(Input)

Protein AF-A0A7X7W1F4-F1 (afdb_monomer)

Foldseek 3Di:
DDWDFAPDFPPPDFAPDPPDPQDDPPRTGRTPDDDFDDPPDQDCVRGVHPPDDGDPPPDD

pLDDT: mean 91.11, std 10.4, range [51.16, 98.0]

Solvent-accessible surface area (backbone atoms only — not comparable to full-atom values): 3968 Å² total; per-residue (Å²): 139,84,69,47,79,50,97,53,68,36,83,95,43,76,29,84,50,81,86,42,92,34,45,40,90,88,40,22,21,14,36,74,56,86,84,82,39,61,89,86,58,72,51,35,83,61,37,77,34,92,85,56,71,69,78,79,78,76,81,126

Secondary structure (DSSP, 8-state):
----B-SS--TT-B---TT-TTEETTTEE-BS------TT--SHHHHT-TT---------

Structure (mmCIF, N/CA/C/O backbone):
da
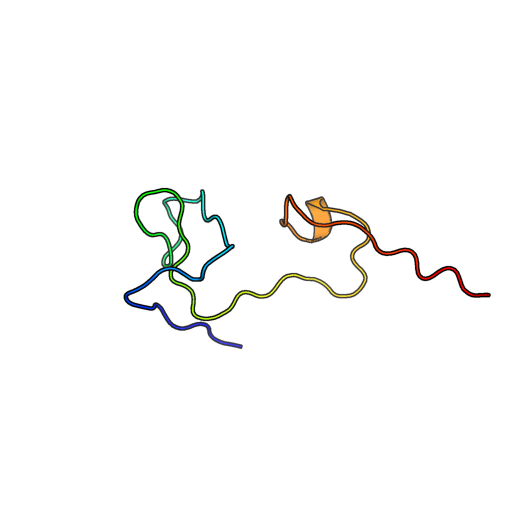ta_AF-A0A7X7W1F4-F1
#
_entry.id   AF-A0A7X7W1F4-F1
#
loop_
_atom_site.group_PDB
_atom_site.id
_atom_site.type_symbol
_atom_site.label_atom_id
_atom_site.label_alt_id
_atom_site.label_comp_id
_atom_site.label_asym_id
_atom_site.label_entity_id
_atom_site.label_seq_id
_atom_site.pdbx_PDB_ins_code
_atom_site.Cartn_x
_atom_site.Cartn_y
_atom_site.Cartn_z
_atom_site.occupancy
_atom_site.B_iso_or_equiv
_atom_site.auth_seq_id
_atom_site.auth_comp_id
_atom_site.auth_asym_id
_atom_site.auth_atom_id
_atom_site.pdbx_PDB_model_num
ATOM 1 N N . MET A 1 1 ? 12.987 4.882 10.324 1.00 67.56 1 MET A N 1
ATOM 2 C CA . MET A 1 1 ? 13.518 3.725 9.561 1.00 67.56 1 MET A CA 1
ATOM 3 C C . MET A 1 1 ? 13.560 4.119 8.086 1.00 67.56 1 MET A C 1
ATOM 5 O O . MET A 1 1 ? 12.675 4.863 7.687 1.00 67.56 1 MET A O 1
ATOM 9 N N . LYS A 1 2 ? 14.548 3.686 7.289 1.00 84.19 2 LYS A N 1
ATOM 10 C CA . LYS A 1 2 ? 14.609 4.004 5.847 1.00 84.19 2 LYS A CA 1
ATOM 11 C C . LYS A 1 2 ? 14.530 2.710 5.036 1.00 84.19 2 LYS A C 1
ATOM 13 O O . LYS A 1 2 ? 15.381 1.843 5.206 1.00 84.19 2 LYS A O 1
ATOM 18 N N . ALA A 1 3 ? 13.497 2.556 4.210 1.00 93.69 3 ALA A N 1
ATOM 19 C CA . ALA A 1 3 ? 13.401 1.442 3.267 1.00 93.69 3 ALA A CA 1
ATOM 20 C C . ALA A 1 3 ? 14.390 1.634 2.102 1.00 93.69 3 ALA A C 1
ATOM 22 O O . ALA A 1 3 ? 14.789 2.760 1.795 1.00 93.69 3 ALA A O 1
ATOM 23 N N . ARG A 1 4 ? 14.801 0.533 1.464 1.00 96.69 4 ARG A N 1
ATOM 24 C CA . ARG A 1 4 ? 15.603 0.539 0.231 1.00 96.69 4 ARG A CA 1
ATOM 25 C C . ARG A 1 4 ? 14.743 0.065 -0.938 1.00 96.69 4 ARG A C 1
ATOM 27 O O . ARG A 1 4 ? 13.880 -0.785 -0.744 1.00 96.69 4 ARG A O 1
ATOM 34 N N . LYS A 1 5 ? 15.006 0.579 -2.142 1.00 97.38 5 LYS A N 1
ATOM 35 C CA . LYS A 1 5 ? 14.396 0.076 -3.378 1.00 97.38 5 LYS A CA 1
ATOM 36 C C . LYS A 1 5 ? 15.113 -1.202 -3.820 1.00 97.38 5 LYS A C 1
ATOM 38 O O . LYS A 1 5 ? 16.340 -1.217 -3.898 1.00 97.38 5 LYS A O 1
ATOM 43 N N . MET A 1 6 ? 14.361 -2.272 -4.028 1.00 98.00 6 MET A N 1
ATOM 44 C CA . MET A 1 6 ? 14.847 -3.570 -4.497 1.00 98.00 6 MET A CA 1
ATOM 45 C C . MET A 1 6 ? 14.663 -3.705 -6.016 1.00 98.00 6 MET A C 1
ATOM 47 O O . MET A 1 6 ? 13.929 -2.938 -6.633 1.00 98.00 6 MET A O 1
ATOM 51 N N . ASP A 1 7 ? 15.325 -4.696 -6.603 1.00 97.94 7 ASP A N 1
ATOM 52 C CA . ASP A 1 7 ? 15.190 -5.129 -8.003 1.00 97.94 7 ASP A CA 1
ATOM 53 C C . ASP A 1 7 ? 14.066 -6.162 -8.215 1.00 97.94 7 ASP A C 1
ATOM 55 O O . ASP A 1 7 ? 13.774 -6.562 -9.340 1.00 97.94 7 ASP A O 1
ATOM 59 N N . ARG A 1 8 ? 13.415 -6.575 -7.127 1.00 97.81 8 ARG A N 1
ATOM 60 C CA . ARG A 1 8 ? 12.313 -7.536 -7.082 1.00 97.81 8 ARG A CA 1
ATOM 61 C C . ARG A 1 8 ? 11.180 -7.014 -6.194 1.00 97.81 8 ARG A C 1
ATOM 63 O O . ARG A 1 8 ? 11.442 -6.176 -5.323 1.00 97.81 8 ARG A O 1
ATOM 70 N N . PRO A 1 9 ? 9.943 -7.502 -6.374 1.00 97.62 9 PRO A N 1
ATOM 71 C CA . PRO A 1 9 ? 8.838 -7.111 -5.515 1.00 97.62 9 PRO A CA 1
ATOM 72 C C . PRO A 1 9 ? 9.042 -7.573 -4.067 1.00 97.62 9 PRO A C 1
ATOM 74 O O . PRO A 1 9 ? 9.641 -8.612 -3.786 1.00 97.62 9 PRO A O 1
ATOM 77 N N . ASN A 1 10 ? 8.513 -6.782 -3.141 1.00 96.56 10 ASN A N 1
ATOM 78 C CA . ASN A 1 10 ? 8.172 -7.221 -1.802 1.00 96.56 10 ASN A CA 1
ATOM 79 C C . ASN A 1 10 ? 6.860 -8.006 -1.898 1.00 96.56 10 ASN A C 1
ATOM 81 O O . ASN A 1 10 ? 5.783 -7.418 -2.013 1.00 96.56 10 ASN A O 1
ATOM 85 N N . GLU A 1 11 ? 6.986 -9.330 -1.959 1.00 95.00 11 GLU A N 1
ATOM 86 C CA . GLU A 1 11 ? 5.863 -10.240 -2.176 1.00 95.00 11 GLU A CA 1
ATOM 87 C C . GLU A 1 11 ? 4.758 -10.030 -1.133 1.00 95.00 11 GLU A C 1
ATOM 89 O O . GLU A 1 11 ? 5.018 -9.899 0.062 1.00 95.00 11 GLU A O 1
ATOM 94 N N . GLY A 1 12 ? 3.508 -9.995 -1.596 1.00 91.50 12 GLY A N 1
ATOM 95 C CA . GLY A 1 12 ? 2.336 -9.765 -0.746 1.00 91.50 12 GLY A CA 1
ATOM 96 C C . GLY A 1 12 ? 2.000 -8.294 -0.469 1.00 91.50 12 GLY A C 1
ATOM 97 O O . GLY A 1 12 ? 0.974 -8.038 0.155 1.00 91.50 12 GLY A O 1
ATOM 98 N N . ILE A 1 13 ? 2.800 -7.330 -0.950 1.00 95.12 13 ILE A N 1
ATOM 99 C CA . ILE A 1 13 ? 2.471 -5.897 -0.885 1.00 95.12 13 ILE A CA 1
ATOM 100 C C . ILE A 1 13 ? 2.026 -5.384 -2.256 1.00 95.12 13 ILE A C 1
ATOM 102 O O . ILE A 1 13 ? 2.807 -5.366 -3.212 1.00 95.12 13 ILE A O 1
ATOM 106 N N . ILE A 1 14 ? 0.791 -4.887 -2.318 1.00 95.50 14 ILE A N 1
ATOM 107 C CA . ILE A 1 14 ? 0.255 -4.169 -3.478 1.00 95.50 14 ILE A CA 1
ATOM 108 C C . ILE A 1 14 ? 0.589 -2.682 -3.330 1.00 95.50 14 ILE A C 1
ATOM 110 O O . ILE A 1 14 ? 0.398 -2.093 -2.268 1.00 95.50 14 ILE A O 1
ATOM 114 N N . CYS A 1 15 ? 1.106 -2.072 -4.393 1.00 96.00 15 CYS A N 1
ATOM 115 C CA . CYS A 1 15 ? 1.348 -0.635 -4.472 1.00 96.00 15 CYS A CA 1
ATOM 116 C C . CYS A 1 15 ? 0.632 -0.089 -5.706 1.00 96.00 15 CYS A C 1
ATOM 118 O O . CYS A 1 15 ? 1.188 -0.098 -6.797 1.00 96.00 15 CYS A O 1
ATOM 120 N N . SER A 1 16 ? -0.604 0.372 -5.520 1.00 95.81 16 SER A N 1
ATOM 121 C CA . SER A 1 16 ? -1.438 0.972 -6.572 1.00 95.81 16 SER A CA 1
ATOM 122 C C . SER A 1 16 ? -1.111 2.447 -6.847 1.00 95.81 16 SER A C 1
ATOM 124 O O . SER A 1 16 ? -1.644 3.039 -7.780 1.00 95.81 16 SER A O 1
ATOM 126 N N . VAL A 1 17 ? -0.237 3.057 -6.039 1.00 95.06 17 VAL A N 1
ATOM 127 C CA . VAL A 1 17 ? 0.174 4.459 -6.177 1.00 95.06 17 VAL A CA 1
ATOM 128 C C . VAL A 1 17 ? 1.337 4.549 -7.166 1.00 95.06 17 VAL A C 1
ATOM 130 O O . VAL A 1 17 ? 2.487 4.299 -6.808 1.00 95.06 17 VAL A O 1
ATOM 133 N N . ASP A 1 18 ? 1.047 4.936 -8.403 1.00 92.94 18 ASP A N 1
ATOM 134 C CA . ASP A 1 18 ? 2.019 5.068 -9.501 1.00 92.94 18 ASP A CA 1
ATOM 135 C C . ASP A 1 18 ? 3.106 6.134 -9.252 1.00 92.94 18 ASP A C 1
ATOM 137 O O . ASP A 1 18 ? 4.244 6.001 -9.704 1.00 92.94 18 ASP A O 1
ATOM 141 N N . THR A 1 19 ? 2.790 7.162 -8.463 1.00 97.25 19 THR A N 1
ATOM 142 C CA . THR A 1 19 ? 3.737 8.195 -8.012 1.00 97.25 19 THR A CA 1
ATOM 143 C C . THR A 1 19 ? 4.653 7.738 -6.870 1.00 97.25 19 THR A C 1
ATOM 145 O O . THR A 1 19 ? 5.568 8.467 -6.473 1.00 97.25 19 THR A O 1
ATOM 148 N N . CYS A 1 20 ? 4.465 6.527 -6.332 1.00 95.75 20 CYS A N 1
ATOM 149 C CA . CYS A 1 20 ? 5.336 5.981 -5.299 1.00 95.75 20 CYS A CA 1
ATOM 150 C C . CYS A 1 20 ? 6.733 5.699 -5.866 1.00 95.75 20 CYS A C 1
ATOM 152 O O . CYS A 1 20 ? 6.896 4.951 -6.828 1.00 95.75 20 CYS A O 1
ATOM 154 N N . TYR A 1 21 ? 7.781 6.199 -5.202 1.00 97.00 21 TYR A N 1
ATOM 155 C CA . TYR A 1 21 ? 9.168 5.901 -5.585 1.00 97.00 21 TYR A CA 1
ATOM 156 C C . TYR A 1 21 ? 9.458 4.390 -5.663 1.00 97.00 21 TYR A C 1
ATOM 158 O O . TYR A 1 21 ? 10.298 3.959 -6.455 1.00 97.00 21 TYR A O 1
ATOM 166 N N . TYR A 1 22 ? 8.768 3.579 -4.858 1.00 97.56 22 TYR A N 1
ATOM 167 C CA . TYR A 1 22 ? 8.913 2.124 -4.823 1.00 97.56 22 TYR A CA 1
ATOM 168 C C . TYR A 1 22 ? 7.940 1.380 -5.748 1.00 97.56 22 TYR A C 1
ATOM 170 O O . TYR A 1 22 ? 7.969 0.149 -5.750 1.00 97.56 22 TYR A O 1
ATOM 178 N N . TYR A 1 23 ? 7.118 2.073 -6.538 1.00 98.00 23 TYR A N 1
ATOM 179 C CA . TYR A 1 23 ? 6.246 1.428 -7.516 1.00 98.00 23 TYR A CA 1
ATOM 180 C C . TYR A 1 23 ? 7.058 0.570 -8.499 1.00 98.00 23 TYR A C 1
ATOM 182 O O . TYR A 1 23 ? 8.146 0.952 -8.958 1.00 98.00 23 TYR A O 1
ATOM 190 N N . MET A 1 24 ? 6.518 -0.606 -8.801 1.00 96.69 24 MET A N 1
ATOM 191 C CA . MET A 1 24 ? 6.929 -1.509 -9.866 1.00 96.69 24 MET A CA 1
ATOM 192 C C . MET A 1 24 ? 5.703 -1.875 -10.697 1.00 96.69 24 MET A C 1
ATOM 194 O O . MET A 1 24 ? 4.595 -1.982 -10.175 1.00 96.69 24 MET A O 1
ATOM 198 N N . GLN A 1 25 ? 5.930 -2.138 -11.983 1.00 96.50 25 GLN A N 1
ATOM 199 C CA . GLN A 1 25 ? 4.883 -2.549 -12.913 1.00 96.50 25 GLN A CA 1
ATOM 200 C C . GLN A 1 25 ? 4.037 -3.711 -12.366 1.00 96.50 25 GLN A C 1
ATOM 202 O O . GLN A 1 25 ? 4.569 -4.683 -11.820 1.00 96.50 25 GLN A O 1
ATOM 207 N N . GLY A 1 26 ? 2.721 -3.614 -12.577 1.00 96.00 26 GLY A N 1
ATOM 208 C CA . GLY A 1 26 ? 1.747 -4.606 -12.118 1.00 96.00 26 GLY A CA 1
ATOM 209 C C . GLY A 1 26 ? 1.343 -4.423 -10.657 1.00 96.00 26 GLY A C 1
ATOM 210 O O . GLY A 1 26 ? 1.120 -5.420 -9.976 1.00 96.00 26 GLY A O 1
ATOM 211 N N . ASP A 1 27 ? 1.309 -3.173 -10.186 1.00 97.12 27 ASP A N 1
ATOM 212 C CA . ASP A 1 27 ? 0.909 -2.756 -8.834 1.00 97.12 27 ASP A CA 1
ATOM 213 C C . ASP A 1 27 ? 1.709 -3.431 -7.723 1.00 97.12 27 ASP A C 1
ATOM 215 O O . ASP A 1 27 ? 1.201 -3.810 -6.666 1.00 97.12 27 ASP A O 1
ATOM 219 N N . ARG A 1 28 ? 3.010 -3.579 -7.971 1.00 97.56 28 ARG A N 1
ATOM 220 C CA . ARG A 1 28 ? 3.952 -4.208 -7.049 1.00 97.56 28 ARG A CA 1
ATOM 221 C C . ARG A 1 28 ? 4.762 -3.152 -6.316 1.00 97.56 28 ARG A C 1
ATOM 223
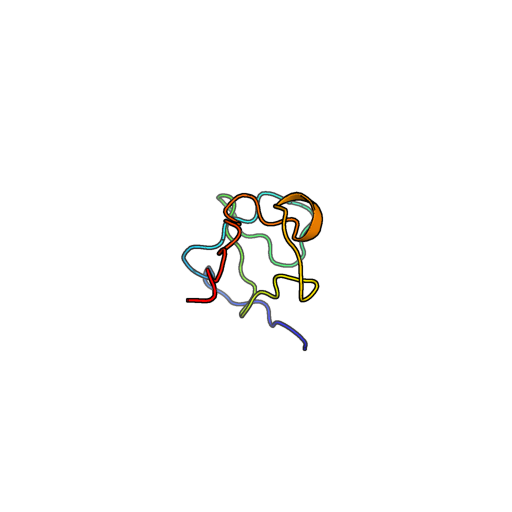 O O . ARG A 1 28 ? 5.133 -2.124 -6.878 1.00 97.56 28 ARG A O 1
ATOM 230 N N . CYS A 1 29 ? 5.108 -3.432 -5.065 1.00 97.19 29 CYS A N 1
ATOM 231 C CA . CYS A 1 29 ? 6.030 -2.601 -4.297 1.00 97.19 29 CYS A CA 1
ATOM 232 C C . CYS A 1 29 ? 7.457 -3.167 -4.344 1.00 97.19 29 CYS A C 1
ATOM 234 O O . CYS A 1 29 ? 7.649 -4.349 -4.096 1.00 97.19 29 CYS A O 1
ATOM 236 N N . SER A 1 30 ? 8.472 -2.331 -4.573 1.00 98.00 30 SER A N 1
ATOM 237 C CA . SER A 1 30 ? 9.906 -2.685 -4.461 1.00 98.00 30 SER A CA 1
ATOM 238 C C . SER A 1 30 ? 10.542 -2.258 -3.134 1.00 98.00 30 SER A C 1
ATOM 240 O O . SER A 1 30 ? 11.761 -2.347 -2.973 1.00 98.00 30 SER A O 1
ATOM 242 N N . ALA A 1 31 ? 9.769 -1.745 -2.172 1.00 97.69 31 ALA A N 1
ATOM 243 C CA . ALA A 1 31 ? 10.314 -1.336 -0.881 1.00 97.69 31 ALA A CA 1
ATOM 244 C C . ALA A 1 31 ? 10.773 -2.563 -0.083 1.00 97.69 31 ALA A C 1
ATOM 246 O O . ALA A 1 31 ? 10.004 -3.498 0.119 1.00 97.69 31 ALA A O 1
ATOM 247 N N . SER A 1 32 ? 11.998 -2.542 0.443 1.00 96.88 32 SER A N 1
ATOM 248 C CA . SER A 1 32 ? 12.566 -3.658 1.217 1.00 96.88 32 SER A CA 1
ATOM 249 C
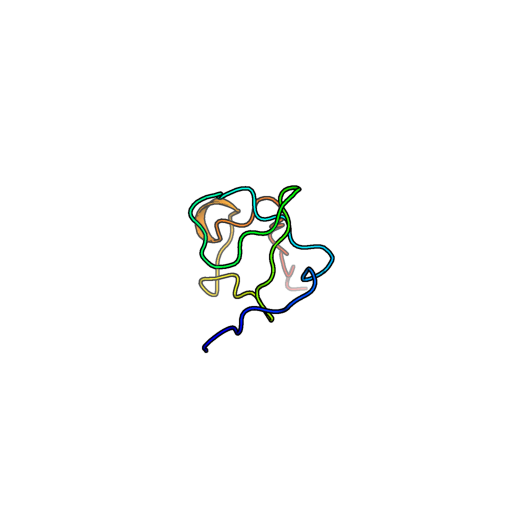 C . SER A 1 32 ? 11.801 -4.005 2.497 1.00 96.88 32 SER A C 1
ATOM 251 O O . SER A 1 32 ? 12.023 -5.059 3.079 1.00 96.88 32 SER A O 1
ATOM 253 N N . GLN A 1 33 ? 10.967 -3.084 2.970 1.00 94.75 33 GLN A N 1
ATOM 254 C CA . GLN A 1 33 ? 10.083 -3.222 4.120 1.00 94.75 33 GLN A CA 1
ATOM 255 C C . GLN A 1 33 ? 9.019 -2.125 4.049 1.00 94.75 33 GLN A C 1
ATOM 257 O O . GLN A 1 33 ? 9.264 -1.069 3
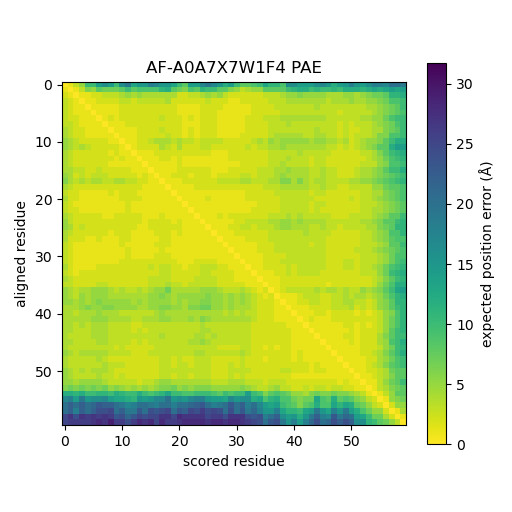.457 1.00 94.75 33 GLN A O 1
ATOM 262 N N . ILE A 1 34 ? 7.882 -2.353 4.700 1.00 93.06 34 ILE A N 1
ATOM 263 C CA . ILE A 1 34 ? 6.842 -1.344 4.909 1.00 93.06 34 ILE A CA 1
ATOM 264 C C . ILE A 1 34 ? 6.683 -1.055 6.401 1.00 93.06 34 ILE A C 1
ATOM 266 O O . ILE A 1 34 ? 7.083 -1.852 7.250 1.00 93.06 34 ILE A O 1
ATOM 270 N N . HIS A 1 35 ? 6.101 0.093 6.720 1.00 91.56 35 HIS A N 1
ATOM 271 C CA . HIS A 1 35 ? 5.713 0.441 8.077 1.00 91.56 35 HIS A CA 1
ATOM 272 C C . HIS A 1 35 ? 4.240 0.833 8.067 1.00 91.56 35 HIS A C 1
ATOM 274 O O . HIS A 1 35 ? 3.885 1.820 7.434 1.00 91.56 35 HIS A O 1
ATOM 280 N N . VAL A 1 36 ? 3.414 0.054 8.761 1.00 91.81 36 VAL A N 1
ATOM 281 C CA . VAL A 1 36 ? 1.991 0.341 8.969 1.00 91.81 36 VAL A CA 1
ATOM 282 C C . VAL A 1 36 ? 1.847 0.955 10.361 1.00 91.81 36 VAL A C 1
ATOM 284 O O . VAL A 1 36 ? 2.350 0.393 11.337 1.00 91.81 36 VAL A O 1
ATOM 287 N N . GLY A 1 37 ? 1.204 2.113 10.466 1.00 89.50 37 GLY A N 1
ATOM 288 C CA . GLY A 1 37 ? 1.033 2.841 11.726 1.00 89.50 37 GLY A CA 1
ATOM 289 C C . GLY A 1 37 ? -0.083 3.884 11.625 1.00 89.50 37 GLY A C 1
ATOM 290 O O . GLY A 1 37 ? -0.687 3.972 10.569 1.00 89.50 37 GLY A O 1
ATOM 291 N N . PRO A 1 38 ? -0.351 4.678 12.678 1.00 92.25 38 PRO A N 1
ATOM 292 C CA . PRO A 1 38 ? 0.365 4.723 13.951 1.00 92.25 38 PRO A CA 1
ATOM 293 C C . PRO A 1 38 ? 0.057 3.536 14.882 1.00 92.25 38 PRO A C 1
ATOM 295 O O . PRO A 1 38 ? -0.780 2.679 14.615 1.00 92.25 38 PRO A O 1
ATOM 298 N N . ARG A 1 39 ? 0.774 3.459 16.011 1.00 88.88 39 ARG A N 1
ATOM 299 C CA . ARG A 1 39 ? 0.435 2.510 17.084 1.00 88.88 39 ARG A CA 1
ATOM 300 C C . ARG A 1 39 ? -0.920 2.877 17.687 1.00 88.88 39 ARG A C 1
ATOM 302 O O . ARG A 1 39 ? -1.170 4.049 17.943 1.00 88.88 39 ARG A O 1
ATOM 309 N N . GLY A 1 40 ? -1.734 1.869 17.994 1.00 89.31 40 GLY A N 1
ATOM 310 C CA . GLY A 1 40 ? -3.056 2.066 18.593 1.00 89.31 40 GLY A CA 1
ATOM 311 C C . GLY A 1 40 ? -4.173 2.333 17.586 1.00 89.31 40 GLY A C 1
ATOM 312 O O . GLY A 1 40 ? -5.288 2.608 18.017 1.00 89.31 40 GLY A O 1
ATOM 313 N N . SER A 1 41 ? -3.903 2.229 16.281 1.00 93.38 41 SER A N 1
ATOM 314 C CA . SER A 1 41 ? -4.953 2.314 15.269 1.00 93.38 41 SER A CA 1
ATOM 315 C C . SER A 1 41 ? -6.002 1.218 15.451 1.00 93.38 41 SER A C 1
ATOM 317 O O . SER A 1 41 ? -5.686 0.056 15.724 1.00 93.38 41 SER A O 1
ATOM 319 N N . THR A 1 42 ? -7.259 1.606 15.291 1.00 93.31 42 THR A N 1
ATOM 320 C CA . THR A 1 42 ? -8.441 0.751 15.405 1.00 93.31 42 THR A CA 1
ATOM 321 C C . THR A 1 42 ? -9.224 0.661 14.099 1.00 93.31 42 THR A C 1
ATOM 323 O O . THR A 1 42 ? -10.147 -0.147 14.018 1.00 93.31 42 THR A O 1
ATOM 326 N N . THR 
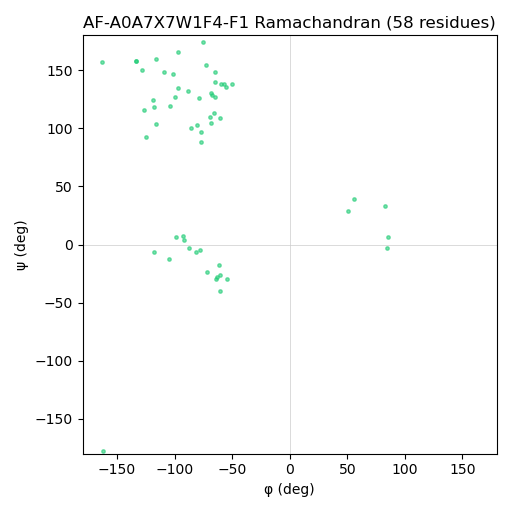A 1 43 ? -8.857 1.437 13.073 1.00 92.88 43 THR A N 1
ATOM 327 C CA . THR A 1 43 ? -9.500 1.409 11.751 1.00 92.88 43 THR A CA 1
ATOM 328 C C . THR A 1 43 ? -8.475 1.372 10.618 1.00 92.88 43 THR A C 1
ATOM 330 O O . THR A 1 43 ? -7.3
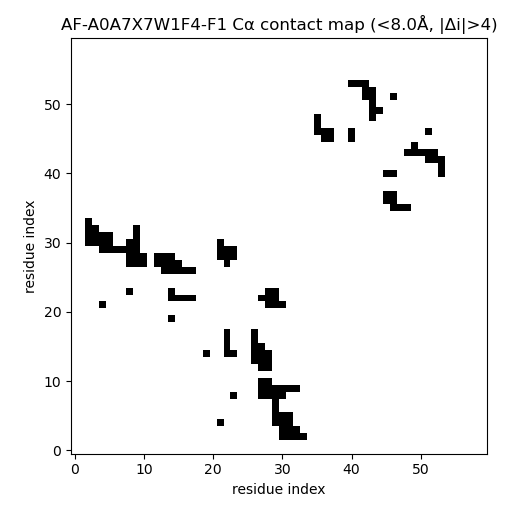20 1.766 10.796 1.00 92.88 43 THR A O 1
ATOM 333 N N . SER A 1 44 ? -8.902 0.893 9.448 1.00 94.19 44 SER A N 1
ATOM 334 C CA . SER A 1 44 ? -8.093 0.853 8.224 1.00 94.19 44 SER A CA 1
ATOM 335 C C . SER A 1 44 ? -7.667 2.248 7.778 1.00 94.19 44 SER A C 1
ATOM 337 O O . SER A 1 44 ? -6.498 2.438 7.450 1.00 94.19 44 SER A O 1
ATOM 339 N N . GLU A 1 45 ? -8.559 3.237 7.877 1.00 94.69 45 GLU A N 1
ATOM 340 C CA . GLU A 1 45 ? -8.315 4.634 7.481 1.00 94.69 45 GLU A CA 1
ATOM 341 C C . GLU A 1 45 ? -7.222 5.290 8.326 1.00 94.69 45 GLU A C 1
ATOM 343 O O . GLU A 1 45 ? -6.516 6.167 7.853 1.00 94.69 45 GLU A O 1
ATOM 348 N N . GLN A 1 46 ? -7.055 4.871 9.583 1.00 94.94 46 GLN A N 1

(End Input)

Your instructions:
In the entries above, find the line holding "ATOM 116 C C" and the line holding "ATOM 127 C CA", then retype exactly those two lines and every line between them, and nothing else.

Exercise solution:
ATOM 116 C C . CYS A 1 15 ? 0.632 -0.089 -5.706 1.00 96.00 15 CYS A C 1
ATOM 118 O O . CYS A 1 15 ? 1.188 -0.098 -6.797 1.00 96.00 15 CYS A O 1
ATOM 120 N N . SER A 1 16 ? -0.604 0.372 -5.520 1.00 95.81 16 SER A N 1
ATOM 121 C CA . SER A 1 16 ? -1.438 0.972 -6.572 1.00 95.81 16 SER A CA 1
ATOM 122 C C . SER A 1 16 ? -1.111 2.447 -6.847 1.00 95.81 16 SER A C 1
ATOM 124 O O . SER A 1 16 ? -1.644 3.039 -7.780 1.00 95.81 16 SER A O 1
ATOM 126 N N . VAL A 1 17 ? -0.237 3.057 -6.039 1.00 95.06 17 VAL A N 1
ATOM 127 C CA . VAL A 1 17 ? 0.174 4.459 -6.177 1.00 95.06 17 VAL A CA 1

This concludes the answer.